King Caradoc I went up North to Queen Aregwedd Ffoedawg - Cartismandua to foreigners-to try to get her to help him clear the Romans out of Britain, but she put him in chains and handed him over to the Romans.

This embarrassed the Romans who took Caradoc I and his family to Rome where they were housed in the Palace of the British. Christianity arrived in Wales in AD 37 'the last year of Tiberius' and so the first Christians arrived in Rome.

Caradocs daughter named Claudia married Agricola, and a daughter married Ruffas Pudens of Biblical record.

The first Bishop of Rome was Linus a son of King Caradoc I.

Back in Britain Ceri Longsword the nephew of Caradoc I became King and continued fighting the Romans.

In AD 74 the Romans won a victory and entered South East Wales, and in AD 80 King Baram ejected all the Romans from Britain.
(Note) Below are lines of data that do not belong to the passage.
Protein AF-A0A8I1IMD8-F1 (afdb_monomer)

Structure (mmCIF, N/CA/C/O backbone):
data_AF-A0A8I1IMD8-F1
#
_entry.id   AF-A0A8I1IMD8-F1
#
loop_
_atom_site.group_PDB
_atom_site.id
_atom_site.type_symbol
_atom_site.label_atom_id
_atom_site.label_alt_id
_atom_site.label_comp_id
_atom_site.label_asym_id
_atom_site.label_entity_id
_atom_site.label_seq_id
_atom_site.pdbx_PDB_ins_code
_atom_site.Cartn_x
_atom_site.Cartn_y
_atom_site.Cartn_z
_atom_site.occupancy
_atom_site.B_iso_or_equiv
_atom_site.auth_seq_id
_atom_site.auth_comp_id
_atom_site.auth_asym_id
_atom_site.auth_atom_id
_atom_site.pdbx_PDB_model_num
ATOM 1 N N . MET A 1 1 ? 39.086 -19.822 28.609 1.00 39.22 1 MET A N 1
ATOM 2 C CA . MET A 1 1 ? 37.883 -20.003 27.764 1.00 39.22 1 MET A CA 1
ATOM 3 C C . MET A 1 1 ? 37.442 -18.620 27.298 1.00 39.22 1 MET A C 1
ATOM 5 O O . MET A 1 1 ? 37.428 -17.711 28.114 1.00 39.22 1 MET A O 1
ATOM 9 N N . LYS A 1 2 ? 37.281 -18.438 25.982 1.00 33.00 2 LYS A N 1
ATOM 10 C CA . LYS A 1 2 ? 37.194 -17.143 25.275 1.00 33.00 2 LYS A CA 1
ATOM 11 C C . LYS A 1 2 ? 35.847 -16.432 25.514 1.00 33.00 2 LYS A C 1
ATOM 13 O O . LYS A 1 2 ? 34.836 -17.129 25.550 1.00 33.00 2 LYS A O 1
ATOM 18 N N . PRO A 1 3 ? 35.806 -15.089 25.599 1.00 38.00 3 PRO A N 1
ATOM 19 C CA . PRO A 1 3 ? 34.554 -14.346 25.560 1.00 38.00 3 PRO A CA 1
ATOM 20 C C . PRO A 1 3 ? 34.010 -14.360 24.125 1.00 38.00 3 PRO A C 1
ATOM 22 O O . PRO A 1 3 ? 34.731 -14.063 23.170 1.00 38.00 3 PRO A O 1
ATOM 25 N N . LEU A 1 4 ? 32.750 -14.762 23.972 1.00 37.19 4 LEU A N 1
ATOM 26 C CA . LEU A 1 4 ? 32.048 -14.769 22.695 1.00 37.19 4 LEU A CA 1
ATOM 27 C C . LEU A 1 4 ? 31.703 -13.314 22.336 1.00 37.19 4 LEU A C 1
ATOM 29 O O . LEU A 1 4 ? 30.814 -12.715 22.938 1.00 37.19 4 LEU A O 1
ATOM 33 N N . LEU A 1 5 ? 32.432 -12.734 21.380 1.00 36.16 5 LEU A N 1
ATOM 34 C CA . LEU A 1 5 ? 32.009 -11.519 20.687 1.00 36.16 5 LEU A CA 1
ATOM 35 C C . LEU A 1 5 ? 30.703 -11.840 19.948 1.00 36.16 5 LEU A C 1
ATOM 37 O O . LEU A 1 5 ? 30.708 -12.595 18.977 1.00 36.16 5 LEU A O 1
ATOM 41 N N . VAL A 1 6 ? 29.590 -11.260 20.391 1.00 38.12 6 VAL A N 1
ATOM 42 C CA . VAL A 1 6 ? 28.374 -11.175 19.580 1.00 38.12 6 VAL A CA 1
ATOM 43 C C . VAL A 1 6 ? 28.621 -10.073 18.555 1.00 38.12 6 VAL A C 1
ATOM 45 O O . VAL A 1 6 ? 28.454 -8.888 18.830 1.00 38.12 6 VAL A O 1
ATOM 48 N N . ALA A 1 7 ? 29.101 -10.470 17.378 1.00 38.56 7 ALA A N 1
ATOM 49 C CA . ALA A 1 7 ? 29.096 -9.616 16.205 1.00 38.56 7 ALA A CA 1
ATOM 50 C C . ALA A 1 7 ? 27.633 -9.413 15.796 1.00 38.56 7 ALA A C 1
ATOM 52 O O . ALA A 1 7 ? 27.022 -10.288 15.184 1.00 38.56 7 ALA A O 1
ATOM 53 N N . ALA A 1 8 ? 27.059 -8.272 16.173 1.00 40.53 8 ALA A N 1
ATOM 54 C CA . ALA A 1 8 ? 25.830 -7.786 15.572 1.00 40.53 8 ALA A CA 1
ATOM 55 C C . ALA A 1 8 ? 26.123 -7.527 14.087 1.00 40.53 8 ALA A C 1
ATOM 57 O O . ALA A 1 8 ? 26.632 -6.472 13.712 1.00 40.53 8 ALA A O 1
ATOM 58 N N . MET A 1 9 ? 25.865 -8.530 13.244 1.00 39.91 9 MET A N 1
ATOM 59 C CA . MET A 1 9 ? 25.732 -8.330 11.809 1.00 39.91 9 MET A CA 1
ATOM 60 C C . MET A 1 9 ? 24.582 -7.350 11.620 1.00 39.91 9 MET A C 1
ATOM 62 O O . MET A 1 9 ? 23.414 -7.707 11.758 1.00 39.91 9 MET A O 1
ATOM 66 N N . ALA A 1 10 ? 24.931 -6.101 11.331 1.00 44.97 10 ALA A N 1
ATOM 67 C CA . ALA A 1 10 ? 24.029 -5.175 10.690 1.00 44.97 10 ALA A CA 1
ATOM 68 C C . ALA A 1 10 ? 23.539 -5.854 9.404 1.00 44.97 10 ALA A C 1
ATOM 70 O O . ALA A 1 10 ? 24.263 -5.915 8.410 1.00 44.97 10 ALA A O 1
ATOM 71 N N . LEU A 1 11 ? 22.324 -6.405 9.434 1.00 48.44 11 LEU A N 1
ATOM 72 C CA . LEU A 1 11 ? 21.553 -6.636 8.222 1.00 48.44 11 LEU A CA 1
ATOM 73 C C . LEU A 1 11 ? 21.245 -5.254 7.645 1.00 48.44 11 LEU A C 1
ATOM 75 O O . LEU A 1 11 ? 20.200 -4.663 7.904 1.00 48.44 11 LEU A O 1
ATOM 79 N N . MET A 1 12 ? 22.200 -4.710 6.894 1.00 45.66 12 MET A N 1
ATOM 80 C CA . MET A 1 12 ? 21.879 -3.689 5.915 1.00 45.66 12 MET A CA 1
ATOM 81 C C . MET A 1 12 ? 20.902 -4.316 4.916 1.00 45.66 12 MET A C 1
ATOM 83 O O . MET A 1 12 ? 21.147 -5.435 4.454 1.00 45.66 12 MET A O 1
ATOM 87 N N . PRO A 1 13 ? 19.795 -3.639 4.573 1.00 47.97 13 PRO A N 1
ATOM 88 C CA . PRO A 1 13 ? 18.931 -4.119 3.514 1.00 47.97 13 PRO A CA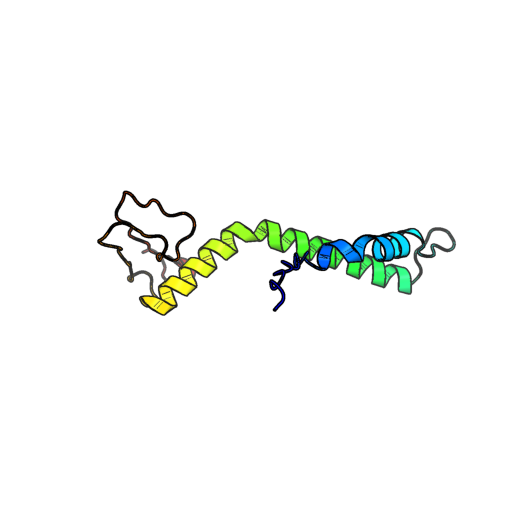 1
ATOM 89 C C . PRO A 1 13 ? 19.764 -4.176 2.230 1.00 47.97 13 PRO A C 1
ATOM 91 O O . PRO A 1 13 ? 20.351 -3.178 1.811 1.00 47.97 13 PRO A O 1
ATOM 94 N N . ALA A 1 14 ? 19.806 -5.348 1.595 1.00 50.31 14 ALA A N 1
ATOM 95 C CA . ALA A 1 14 ? 20.499 -5.577 0.325 1.00 50.31 14 ALA A CA 1
ATOM 96 C C . ALA A 1 14 ? 20.043 -4.626 -0.806 1.00 50.31 14 ALA A C 1
ATOM 98 O O . ALA A 1 14 ? 20.704 -4.535 -1.835 1.00 50.31 14 ALA A O 1
ATOM 99 N N . ALA A 1 15 ? 18.960 -3.869 -0.596 1.00 49.50 15 ALA A N 1
ATOM 100 C CA . ALA A 1 15 ? 18.505 -2.801 -1.477 1.00 49.50 15 ALA A CA 1
ATOM 101 C C . ALA A 1 15 ? 19.566 -1.707 -1.723 1.00 49.50 15 ALA A C 1
ATOM 103 O O . ALA A 1 15 ? 19.583 -1.123 -2.799 1.00 49.50 15 ALA A O 1
ATOM 104 N N . ALA A 1 16 ? 20.485 -1.457 -0.780 1.00 46.41 16 ALA A N 1
ATOM 105 C CA . ALA A 1 16 ? 21.491 -0.398 -0.926 1.00 46.41 16 ALA A CA 1
ATOM 106 C C . ALA A 1 16 ? 22.730 -0.793 -1.764 1.00 46.41 16 ALA A C 1
ATOM 108 O O . ALA A 1 16 ? 23.558 0.062 -2.062 1.00 46.41 16 ALA A O 1
ATOM 109 N N . LEU A 1 17 ? 22.894 -2.069 -2.148 1.00 49.53 17 LEU A N 1
ATOM 110 C CA . LEU A 1 17 ? 24.087 -2.545 -2.876 1.00 49.53 17 LEU A CA 1
ATOM 111 C C . LEU A 1 17 ? 23.873 -2.734 -4.391 1.00 49.53 17 LEU A C 1
ATOM 113 O O . LEU A 1 17 ? 24.832 -3.030 -5.101 1.00 49.53 17 LEU A O 1
ATOM 117 N N . ALA A 1 18 ? 22.651 -2.551 -4.902 1.00 54.25 18 ALA A N 1
ATOM 118 C CA . ALA A 1 18 ? 22.316 -2.779 -6.315 1.00 54.25 18 ALA A CA 1
ATOM 119 C C . ALA A 1 18 ? 22.465 -1.538 -7.225 1.00 54.25 18 ALA A C 1
ATOM 121 O O . ALA A 1 18 ? 22.493 -1.674 -8.447 1.00 54.25 18 ALA A O 1
ATOM 122 N N . GLU A 1 19 ? 22.600 -0.333 -6.660 1.00 57.06 19 GLU A N 1
ATOM 123 C CA . GLU A 1 19 ? 22.592 0.928 -7.421 1.00 57.06 19 GLU A CA 1
ATOM 124 C C . GLU A 1 19 ? 23.684 1.072 -8.503 1.00 57.06 19 GLU A C 1
ATOM 126 O O . GLU A 1 19 ? 23.361 1.502 -9.611 1.00 57.06 19 GLU A O 1
ATOM 131 N N . PRO A 1 20 ? 24.972 0.732 -8.280 1.00 65.94 20 PRO A N 1
ATOM 132 C CA . PRO A 1 20 ? 26.015 1.148 -9.222 1.00 65.94 20 PRO A CA 1
ATOM 133 C C . PRO A 1 20 ? 25.919 0.471 -10.593 1.00 65.94 20 PRO A C 1
ATOM 135 O O . PRO A 1 20 ? 26.257 1.083 -11.604 1.00 65.94 20 PRO A O 1
ATOM 138 N N . ALA A 1 21 ? 25.487 -0.792 -10.632 1.00 78.12 21 ALA A N 1
ATOM 139 C CA . ALA A 1 21 ? 25.433 -1.578 -11.863 1.00 78.12 21 ALA A CA 1
ATOM 140 C C . ALA A 1 21 ? 24.206 -1.225 -12.717 1.00 78.12 21 ALA A C 1
ATOM 142 O O . ALA A 1 21 ? 24.340 -1.059 -13.927 1.00 78.12 21 ALA A O 1
ATOM 143 N N . HIS A 1 22 ? 23.047 -1.038 -12.080 1.00 85.81 22 HIS A N 1
ATOM 144 C CA . HIS A 1 22 ? 21.789 -0.691 -12.747 1.00 85.81 22 HIS A CA 1
ATOM 145 C C . HIS A 1 22 ? 21.845 0.692 -13.409 1.00 85.81 22 HIS A C 1
ATOM 147 O O . HIS A 1 22 ? 21.618 0.838 -14.610 1.00 85.81 22 HIS A O 1
ATOM 153 N N . TRP A 1 23 ?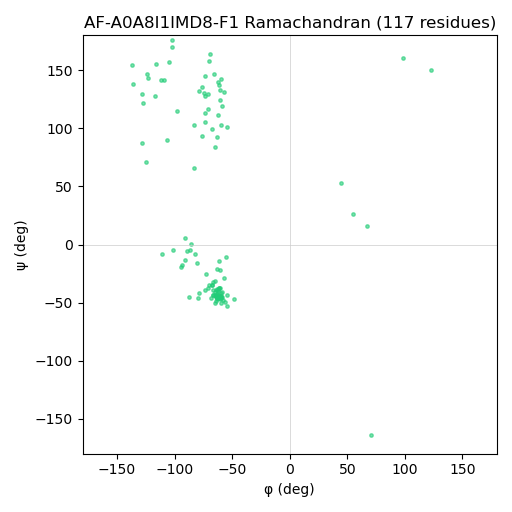 22.280 1.711 -12.659 1.00 87.25 23 TRP A N 1
ATOM 154 C CA . TRP A 1 23 ? 22.417 3.071 -13.192 1.00 87.25 23 TRP A CA 1
ATOM 155 C C . TRP A 1 23 ? 23.473 3.170 -14.292 1.00 87.25 23 TRP A C 1
ATOM 157 O O . TRP A 1 23 ? 23.349 3.985 -15.210 1.00 87.25 23 TRP A O 1
ATOM 167 N N . LYS A 1 24 ? 24.520 2.342 -14.212 1.00 90.94 24 LYS A N 1
ATOM 168 C CA . LYS A 1 24 ? 25.531 2.240 -15.263 1.00 90.94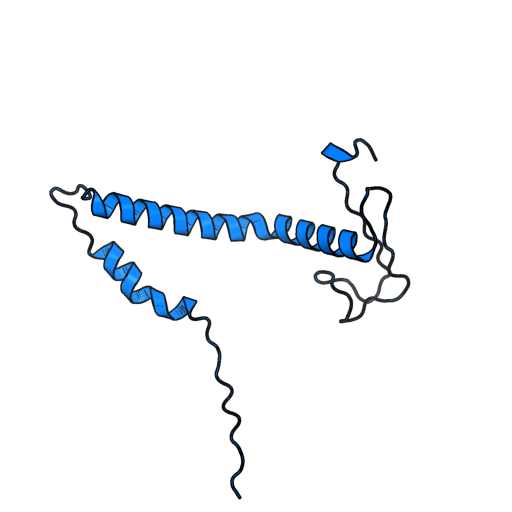 24 LYS A CA 1
ATOM 169 C C . LYS A 1 24 ? 24.947 1.615 -16.529 1.00 90.94 24 LYS A C 1
ATOM 171 O O . LYS A 1 24 ? 25.142 2.181 -17.600 1.00 90.94 24 LYS A O 1
ATOM 176 N N . GLN A 1 25 ? 24.190 0.524 -16.402 1.00 90.50 25 GLN A N 1
ATOM 177 C CA . GLN A 1 25 ? 23.503 -0.112 -17.525 1.00 90.50 25 GLN A CA 1
ATOM 178 C C . GLN A 1 25 ? 22.586 0.879 -18.245 1.00 90.50 25 GLN A C 1
ATOM 180 O O . GLN A 1 25 ? 22.707 1.023 -19.457 1.00 90.50 25 GLN A O 1
ATOM 185 N N . LEU A 1 26 ? 21.740 1.611 -17.511 1.00 92.75 26 LEU A N 1
ATOM 186 C CA . LEU A 1 26 ? 20.836 2.606 -18.099 1.00 92.75 26 LEU A CA 1
ATOM 187 C C . LEU A 1 26 ? 21.585 3.735 -18.824 1.00 92.75 26 LEU A C 1
ATOM 189 O O . LEU A 1 26 ? 21.152 4.199 -19.877 1.00 92.75 26 LEU A O 1
ATOM 193 N N . ARG A 1 27 ? 22.727 4.174 -18.283 1.00 91.44 27 ARG A N 1
ATOM 194 C CA . ARG A 1 27 ? 23.551 5.234 -18.884 1.00 91.44 27 ARG A CA 1
ATOM 195 C C . ARG A 1 27 ? 24.267 4.786 -20.157 1.00 91.44 27 ARG A C 1
ATOM 197 O O . ARG A 1 27 ? 24.446 5.592 -21.062 1.00 91.44 27 ARG A O 1
ATOM 204 N N . GLU A 1 28 ? 24.728 3.541 -20.192 1.00 92.88 28 GLU A N 1
ATOM 205 C CA . GLU A 1 28 ? 25.553 2.998 -21.277 1.00 92.88 28 GLU A CA 1
ATOM 206 C C . GLU A 1 28 ? 24.721 2.345 -22.398 1.00 92.88 28 GLU A C 1
ATOM 208 O O . GLU A 1 28 ? 25.296 1.774 -23.326 1.00 92.88 28 GLU A O 1
ATOM 213 N N . MET A 1 29 ? 23.384 2.426 -22.344 1.00 93.31 29 MET A N 1
ATOM 214 C CA . MET A 1 29 ? 22.511 1.835 -23.364 1.00 93.31 29 MET A CA 1
ATOM 215 C C . MET A 1 29 ? 22.779 2.399 -24.771 1.00 93.31 29 MET A C 1
ATOM 217 O O . MET A 1 29 ? 23.030 3.597 -24.925 1.00 93.31 29 MET A O 1
ATOM 221 N N . PRO A 1 30 ? 22.704 1.558 -25.818 1.00 91.50 30 PRO A N 1
ATOM 222 C CA . PRO A 1 30 ? 22.937 1.987 -27.189 1.00 91.50 30 PRO A CA 1
ATOM 223 C C . PRO A 1 30 ? 21.758 2.792 -27.752 1.00 91.50 30 PRO A C 1
ATOM 225 O O . PRO A 1 30 ? 20.615 2.343 -27.738 1.00 91.50 30 PRO A O 1
ATOM 228 N N . PHE A 1 31 ? 22.069 3.949 -28.342 1.00 94.94 31 PHE A N 1
ATOM 229 C CA . PHE A 1 31 ? 21.121 4.770 -29.101 1.00 94.94 31 PHE A CA 1
ATOM 230 C C . PHE A 1 31 ? 21.652 5.039 -30.520 1.00 94.94 31 PHE A C 1
ATOM 232 O O . PHE A 1 31 ? 22.109 6.155 -30.801 1.00 94.94 31 PHE A O 1
ATOM 239 N N . PRO A 1 32 ? 21.683 4.032 -31.418 1.00 95.25 32 PRO A N 1
ATOM 240 C CA . PRO A 1 32 ? 22.079 4.259 -32.805 1.00 95.25 32 PRO A CA 1
ATOM 241 C C . PRO A 1 32 ? 21.179 5.328 -33.436 1.00 95.25 32 PRO A C 1
ATOM 243 O O . PRO A 1 32 ? 19.960 5.292 -33.297 1.00 95.25 32 PRO A O 1
ATOM 246 N N . GLU A 1 33 ? 21.792 6.317 -34.087 1.00 95.31 33 GLU A N 1
ATOM 247 C CA . GLU A 1 33 ? 21.082 7.460 -34.689 1.00 95.31 33 GLU A CA 1
ATOM 248 C C . GLU A 1 33 ? 20.183 8.240 -33.704 1.00 95.31 33 GLU A C 1
ATOM 250 O O . GLU A 1 33 ? 19.240 8.912 -34.111 1.00 95.31 33 GLU A O 1
ATOM 255 N N . ASN A 1 34 ? 20.503 8.200 -32.404 1.00 94.12 34 ASN A N 1
ATOM 256 C CA . ASN A 1 34 ? 19.722 8.787 -31.306 1.00 94.12 34 ASN A CA 1
ATOM 257 C C . ASN A 1 34 ? 18.352 8.128 -31.050 1.00 94.12 34 ASN A C 1
ATOM 259 O O . ASN A 1 34 ? 17.532 8.696 -30.328 1.00 94.12 34 ASN A O 1
ATOM 263 N N . TYR A 1 35 ? 18.110 6.925 -31.575 1.00 95.25 35 TYR A N 1
ATOM 264 C CA . TYR A 1 35 ? 16.925 6.122 -31.266 1.00 95.25 35 TYR A CA 1
ATOM 265 C C . TYR A 1 35 ? 17.304 4.912 -30.407 1.00 95.25 35 TYR A C 1
ATOM 267 O O . TYR A 1 35 ? 18.359 4.321 -30.639 1.00 95.25 35 TYR A O 1
ATOM 275 N N . PRO A 1 36 ? 16.477 4.516 -29.421 1.00 94.62 36 PRO A N 1
ATOM 276 C CA . PRO A 1 36 ? 16.732 3.296 -28.665 1.00 94.62 36 PRO A CA 1
ATOM 277 C C . PRO A 1 36 ? 16.608 2.072 -29.579 1.00 94.62 36 PRO A C 1
ATOM 279 O O . PRO A 1 36 ? 15.772 2.036 -30.486 1.00 94.62 36 PRO A O 1
ATOM 282 N N . THR A 1 37 ? 17.412 1.042 -29.320 1.00 96.06 37 THR A N 1
ATOM 283 C CA . THR A 1 37 ? 17.184 -0.281 -29.918 1.00 96.06 37 THR A CA 1
ATOM 284 C C . THR A 1 37 ? 15.916 -0.913 -29.336 1.00 96.06 37 THR A C 1
ATOM 286 O O . THR A 1 37 ? 15.437 -0.489 -28.284 1.00 96.06 37 THR A O 1
ATOM 289 N N . ALA A 1 38 ? 15.385 -1.954 -29.983 1.00 94.62 38 ALA A N 1
ATOM 290 C CA . ALA A 1 38 ? 14.250 -2.706 -29.439 1.00 94.62 38 ALA A CA 1
ATOM 291 C C . ALA A 1 38 ? 14.536 -3.217 -28.012 1.00 94.62 38 ALA A C 1
ATOM 293 O O . ALA A 1 38 ? 13.717 -3.035 -27.119 1.00 94.62 38 ALA A O 1
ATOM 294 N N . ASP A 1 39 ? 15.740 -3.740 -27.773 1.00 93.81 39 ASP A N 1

The Romans put it as -'Bonassus (Baram) usurped the empire in Britain."

How a rightful King is an usurper in his own lands is hard to understand. From then onwards until AD 125 there were no Romans in Britain apart from possible traders, and it was not until Hadrian who had no heirs, made his celebrated diplomatic visit that there was any contact.

Hadrian built a string of forts across northern England and linked them with a ditch and Pallisade fence.

Some 70 tears later the Emporer Septimus Severus, Who also lived in Britain and whose British son Caracalla succeeded him, linked those forts with a stone wall.

Read the Histories as it is Severus's Wall and not Hadrian's Wall, and if the academics cannot get that correct then what else have they muddled.

From the of Hadrian's visit to Britain the History of Britain is totally and completely different from the version invented by the Anglo Saxon writers.

They forget that Brutas was the first Consul of the Roman Republic, and that the British Kings claimed a direct descent from that same Brutas.

The British Kings continued in Britain without interruption all through the grossly exaggerated era of the alleged "Roman Britain".